══ Data for analysis

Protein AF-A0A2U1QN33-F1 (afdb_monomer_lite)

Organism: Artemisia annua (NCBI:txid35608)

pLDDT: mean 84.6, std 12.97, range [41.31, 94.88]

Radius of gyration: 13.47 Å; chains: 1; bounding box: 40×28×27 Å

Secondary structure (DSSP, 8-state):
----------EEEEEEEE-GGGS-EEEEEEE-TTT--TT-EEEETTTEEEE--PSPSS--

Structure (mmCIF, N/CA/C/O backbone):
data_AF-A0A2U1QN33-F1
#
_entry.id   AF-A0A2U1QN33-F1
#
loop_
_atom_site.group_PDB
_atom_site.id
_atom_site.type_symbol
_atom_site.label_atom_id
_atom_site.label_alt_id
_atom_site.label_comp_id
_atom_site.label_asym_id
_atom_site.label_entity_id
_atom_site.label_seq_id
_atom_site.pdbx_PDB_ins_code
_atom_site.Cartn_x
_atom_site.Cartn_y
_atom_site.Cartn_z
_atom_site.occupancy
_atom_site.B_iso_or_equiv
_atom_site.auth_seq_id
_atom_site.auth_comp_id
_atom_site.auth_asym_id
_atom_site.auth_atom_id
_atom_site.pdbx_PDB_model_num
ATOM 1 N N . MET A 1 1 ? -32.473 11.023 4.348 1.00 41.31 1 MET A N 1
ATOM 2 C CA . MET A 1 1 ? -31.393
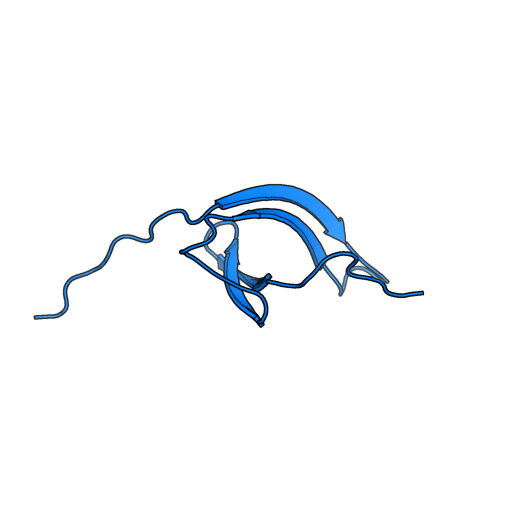 11.696 5.104 1.00 41.31 1 MET A CA 1
ATOM 3 C C . MET A 1 1 ? -30.073 11.001 4.777 1.00 41.31 1 MET A C 1
ATOM 5 O O . MET A 1 1 ? -29.815 9.936 5.320 1.00 41.31 1 MET A O 1
ATOM 9 N N . LEU A 1 2 ? -29.281 11.533 3.837 1.00 46.97 2 LEU A N 1
ATOM 10 C CA . LEU A 1 2 ? -27.938 11.009 3.552 1.00 46.97 2 LEU A CA 1
ATOM 11 C C . LEU A 1 2 ? -26.980 11.563 4.614 1.00 46.97 2 LEU A C 1
ATOM 13 O O . LEU A 1 2 ? -26.766 12.771 4.690 1.00 46.97 2 LEU A O 1
ATOM 17 N N . LYS A 1 3 ? -26.437 10.695 5.469 1.00 53.78 3 LYS A N 1
ATOM 18 C CA . LYS A 1 3 ? -25.414 11.085 6.442 1.00 53.78 3 LYS A CA 1
ATOM 19 C C . LYS A 1 3 ? -24.076 11.132 5.708 1.00 53.78 3 LYS A C 1
ATOM 21 O O . LYS A 1 3 ? -23.601 10.098 5.251 1.00 53.78 3 LYS A O 1
ATOM 26 N N . LEU A 1 4 ? -23.490 12.323 5.574 1.00 52.50 4 LEU A N 1
ATOM 27 C CA . LEU A 1 4 ? -22.155 12.490 4.999 1.00 52.50 4 LEU A CA 1
ATOM 28 C C . LEU A 1 4 ? -21.141 11.838 5.955 1.00 52.50 4 LEU A C 1
ATOM 30 O O . LEU A 1 4 ? -20.809 12.392 7.005 1.00 52.50 4 LEU A O 1
ATOM 34 N N . ILE A 1 5 ? -20.711 10.617 5.645 1.00 65.19 5 ILE A N 1
ATOM 35 C CA . ILE A 1 5 ? -19.673 9.926 6.411 1.00 65.19 5 ILE A CA 1
ATOM 36 C C . ILE A 1 5 ? -18.348 10.588 6.034 1.00 65.19 5 ILE A C 1
ATOM 38 O O . ILE A 1 5 ? -17.951 10.573 4.871 1.00 65.19 5 ILE A O 1
ATOM 42 N N . LYS A 1 6 ? -17.678 11.215 7.009 1.00 65.88 6 LYS A N 1
ATOM 43 C CA . LYS A 1 6 ? -16.330 11.752 6.796 1.00 65.88 6 LYS A CA 1
ATOM 44 C C . LYS A 1 6 ? -15.411 10.618 6.324 1.00 65.88 6 LYS A C 1
ATOM 46 O O . LYS A 1 6 ? -15.473 9.536 6.909 1.00 65.88 6 LYS A O 1
ATOM 51 N N . PRO A 1 7 ? -14.535 10.855 5.335 1.00 69.69 7 PRO A N 1
ATOM 52 C CA . PRO A 1 7 ? -13.548 9.863 4.940 1.00 69.69 7 PRO A CA 1
ATOM 53 C C . PRO A 1 7 ? -12.643 9.560 6.138 1.00 69.69 7 PRO A C 1
ATOM 55 O O . PRO A 1 7 ? -11.929 10.426 6.646 1.00 69.69 7 PRO A O 1
ATOM 58 N N . CYS A 1 8 ? -12.719 8.329
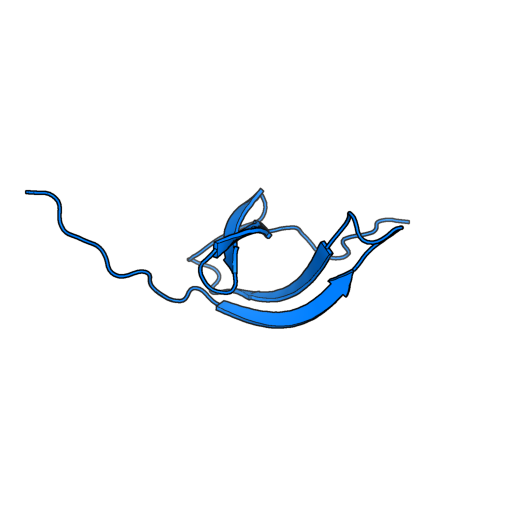 6.639 1.00 80.81 8 CYS A N 1
ATOM 59 C CA . CYS A 1 8 ? -11.873 7.866 7.728 1.00 80.81 8 CYS A CA 1
ATOM 60 C C . CYS A 1 8 ? -10.567 7.321 7.157 1.00 80.81 8 CYS A C 1
ATOM 62 O O . CYS A 1 8 ? -10.585 6.491 6.251 1.00 80.81 8 CYS A O 1
ATOM 64 N N . SER A 1 9 ? -9.427 7.730 7.720 1.00 88.31 9 SER A N 1
ATOM 65 C CA . SER A 1 9 ? -8.154 7.127 7.335 1.00 88.31 9 SER A CA 1
ATOM 66 C C . SER A 1 9 ? -8.126 5.652 7.746 1.00 88.31 9 SER A C 1
ATOM 68 O O . SER A 1 9 ? -8.386 5.274 8.899 1.00 88.31 9 SER A O 1
ATOM 70 N N . VAL A 1 10 ? -7.819 4.802 6.773 1.00 92.06 10 VAL A N 1
ATOM 71 C CA . VAL A 1 10 ? -7.751 3.348 6.956 1.00 92.06 10 VAL A CA 1
ATOM 72 C C . VAL A 1 10 ? -6.319 2.847 7.111 1.00 92.06 10 VAL A C 1
ATOM 74 O O . VAL A 1 10 ? -6.125 1.710 7.523 1.00 92.06 10 VAL A O 1
ATOM 77 N N . GLY A 1 11 ? -5.315 3.687 6.853 1.00 93.31 11 GLY A N 1
ATOM 78 C CA . GLY A 1 11 ? -3.917 3.274 6.839 1.00 93.31 11 GLY A CA 1
ATOM 79 C C . GLY A 1 11 ? -2.936 4.404 6.539 1.00 93.31 11 GLY A C 1
ATOM 80 O O . GLY A 1 11 ? -3.309 5.580 6.539 1.00 93.31 11 GLY A O 1
ATOM 81 N N . LYS A 1 12 ? -1.679 4.027 6.288 1.00 93.94 12 LYS A N 1
ATOM 82 C CA . LYS A 1 12 ? -0.586 4.924 5.895 1.00 93.94 12 LYS A CA 1
ATOM 83 C C . LYS A 1 12 ? 0.316 4.240 4.870 1.00 93.94 12 LYS A C 1
ATOM 85 O O . LYS A 1 12 ? 0.791 3.132 5.113 1.00 93.94 12 LYS A O 1
ATOM 90 N N . LEU A 1 13 ? 0.580 4.930 3.764 1.00 94.00 13 LEU A N 1
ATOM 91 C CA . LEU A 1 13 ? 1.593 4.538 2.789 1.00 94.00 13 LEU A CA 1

════

Problem to solve: Pictures are to be left out; repeat all the remaining data exactly.

Problem solution:
Protein AF-A0A2U1QN33-F1 (afdb_monomer_lite)

Organism: Artemisia annua (NCBI:txid35608)

pLDDT: mean 84.6, std 12.97, range [41.31, 94.88]

Radius of gyration: 13.47 Å; chains: 1; bounding box: 40×28×27 Å

Secondary structure (DSSP, 8-state):
----------EEEEEEEE-GGGS-EEEEEEE-TTT--TT-EEEETTTEEEE--PSPSS--

Structure (mmCIF, N/CA/C/O backbone):
data_AF-A0A2U1QN33-F1
#
_entry.id   AF-A0A2U1QN33-F1
#
loop_
_atom_site.group_PDB
_atom_site.id
_atom_site.type_symbol
_atom_site.label_atom_id
_atom_site.label_alt_id
_atom_site.label_comp_id
_atom_site.label_asym_id
_atom_site.label_entity_id
_atom_site.label_seq_id
_atom_site.pdbx_PDB_ins_code
_atom_site.Cartn_x
_atom_site.Cartn_y
_atom_site.Cartn_z
_atom_site.occupancy
_atom_site.B_iso_or_equiv
_atom_site.auth_seq_id
_atom_site.auth_comp_id
_atom_site.auth_asym_id
_atom_site.auth_atom_id
_atom_site.pdbx_PDB_model_num
ATOM 1 N N . MET A 1 1 ? -32.473 11.023 4.348 1.00 41.31 1 MET A N 1
ATOM 2 C CA . MET A 1 1 ? -31.393
 11.696 5.104 1.00 41.31 1 MET A CA 1
ATOM 3 C C . MET A 1 1 ? -30.073 11.001 4.777 1.00 41.31 1 MET A C 1
ATOM 5 O O . MET A 1 1 ? -29.815 9.936 5.320 1.00 41.31 1 MET A O 1
ATOM 9 N N . LEU A 1 2 ? -29.281 11.533 3.837 1.00 46.97 2 LEU A N 1
ATOM 10 C CA . LEU A 1 2 ? -27.938 11.009 3.552 1.00 46.97 2 LEU A CA 1
ATOM 11 C C . LEU A 1 2 ? -26.980 11.563 4.614 1.00 46.97 2 LEU A C 1
ATOM 13 O O . LEU A 1 2 ? -26.766 12.771 4.690 1.00 46.97 2 LEU A O 1
ATOM 17 N N . LYS A 1 3 ? -26.437 10.695 5.469 1.00 53.78 3 LYS A N 1
ATOM 18 C CA . LYS A 1 3 ? -25.414 11.085 6.442 1.00 53.78 3 LYS A CA 1
ATOM 19 C C . LYS A 1 3 ? -24.076 11.132 5.708 1.00 53.78 3 LYS A C 1
ATOM 21 O O . LYS A 1 3 ? -23.601 10.098 5.251 1.00 53.78 3 LYS A O 1
ATOM 26 N N . LEU A 1 4 ? -23.490 12.323 5.574 1.00 52.50 4 LEU A N 1
ATOM 27 C CA . LEU A 1 4 ? -22.155 12.490 4.999 1.00 52.50 4 LEU A CA 1
ATOM 28 C C . LEU A 1 4 ? -21.141 11.838 5.955 1.00 52.50 4 LEU A C 1
ATOM 30 O O . LEU A 1 4 ? -20.809 12.392 7.005 1.00 52.50 4 LEU A O 1
ATOM 34 N N . ILE A 1 5 ? -20.711 10.617 5.645 1.00 65.19 5 ILE A N 1
ATOM 35 C CA . ILE A 1 5 ? -19.673 9.926 6.411 1.00 65.19 5 ILE A CA 1
ATOM 36 C C . ILE A 1 5 ? -18.348 10.588 6.034 1.00 65.19 5 ILE A C 1
ATOM 38 O O . ILE A 1 5 ? -17.951 10.573 4.871 1.00 65.19 5 ILE A O 1
ATOM 42 N N . LYS A 1 6 ? -17.678 11.215 7.009 1.00 65.88 6 LYS A N 1
ATOM 43 C CA . LYS A 1 6 ? -16.330 11.752 6.796 1.00 65.88 6 LYS A CA 1
ATOM 44 C C . LYS A 1 6 ? -15.411 10.618 6.324 1.00 65.88 6 LYS A C 1
ATOM 46 O O . LYS A 1 6 ? -15.473 9.536 6.909 1.00 65.88 6 LYS A O 1
ATOM 51 N N . PRO A 1 7 ? -14.535 10.855 5.335 1.00 69.69 7 PRO A N 1
ATOM 52 C CA . PRO A 1 7 ? -13.548 9.863 4.940 1.00 69.69 7 PRO A CA 1
ATOM 53 C C . PRO A 1 7 ? -12.643 9.560 6.138 1.00 69.69 7 PRO A C 1
ATOM 55 O O . PRO A 1 7 ? -11.929 10.426 6.646 1.00 69.69 7 PRO A O 1
ATOM 58 N N . CYS A 1 8 ? -12.719 8.329
 6.639 1.00 80.81 8 CYS A N 1
ATOM 59 C CA . CYS A 1 8 ? -11.873 7.866 7.728 1.00 80.81 8 CYS A CA 1
ATOM 60 C C . CYS A 1 8 ? -10.567 7.321 7.157 1.00 80.81 8 CYS A C 1
ATOM 62 O O . CYS A 1 8 ? -10.585 6.491 6.251 1.00 80.81 8 CYS A O 1
ATOM 64 N N . SER A 1 9 ? -9.427 7.730 7.720 1.00 88.31 9 SER A N 1
ATOM 65 C CA . SER A 1 9 ? -8.154 7.127 7.335 1.00 88.31 9 SER A CA 1
ATOM 66 C C . SER A 1 9 ? -8.126 5.652 7.746 1.00 88.31 9 SER A C 1
ATOM 68 O O . SER A 1 9 ? -8.386 5.274 8.899 1.00 88.31 9 SER A O 1
ATOM 70 N N . VAL A 1 10 ? -7.819 4.802 6.773 1.00 92.06 10 VAL A N 1
ATOM 71 C CA . VAL A 1 10 ? -7.751 3.348 6.956 1.00 92.06 10 VAL A CA 1
ATOM 72 C C . VAL A 1 10 ? -6.319 2.847 7.111 1.00 92.06 10 VAL A C 1
ATOM 74 O O . VAL A 1 10 ? -6.125 1.710 7.523 1.00 92.06 10 VAL A O 1
ATOM 77 N N . GLY A 1 11 ? -5.315 3.687 6.853 1.00 93.31 11 GLY A N 1
ATOM 78 C CA . GLY A 1 11 ? -3.917 3.274 6.839 1.00 93.31 11 GLY A CA 1
ATOM 79 C C . GLY A 1 11 ? -2.936 4.404 6.539 1.00 93.31 11 GLY A C 1
ATOM 80 O O . GLY A 1 11 ? -3.309 5.580 6.539 1.00 93.31 11 GLY A O 1
ATOM 81 N N . LYS A 1 12 ? -1.679 4.027 6.288 1.00 93.94 12 LYS A N 1
ATOM 82 C CA . LYS A 1 12 ? -0.586 4.924 5.895 1.00 93.94 12 LYS A CA 1
ATOM 83 C C . LYS A 1 12 ? 0.316 4.240 4.870 1.00 93.94 12 LYS A C 1
ATOM 85 O O . LYS A 1 12 ? 0.791 3.132 5.113 1.00 93.94 12 LYS A O 1
ATOM 90 N N . LEU A 1 13 ? 0.580 4.930 3.764 1.00 94.00 13 LEU A N 1
ATOM 91 C CA . LEU A 1 13 ? 1.593 4.538 2.789 1.00 94.00 13 LEU A CA 1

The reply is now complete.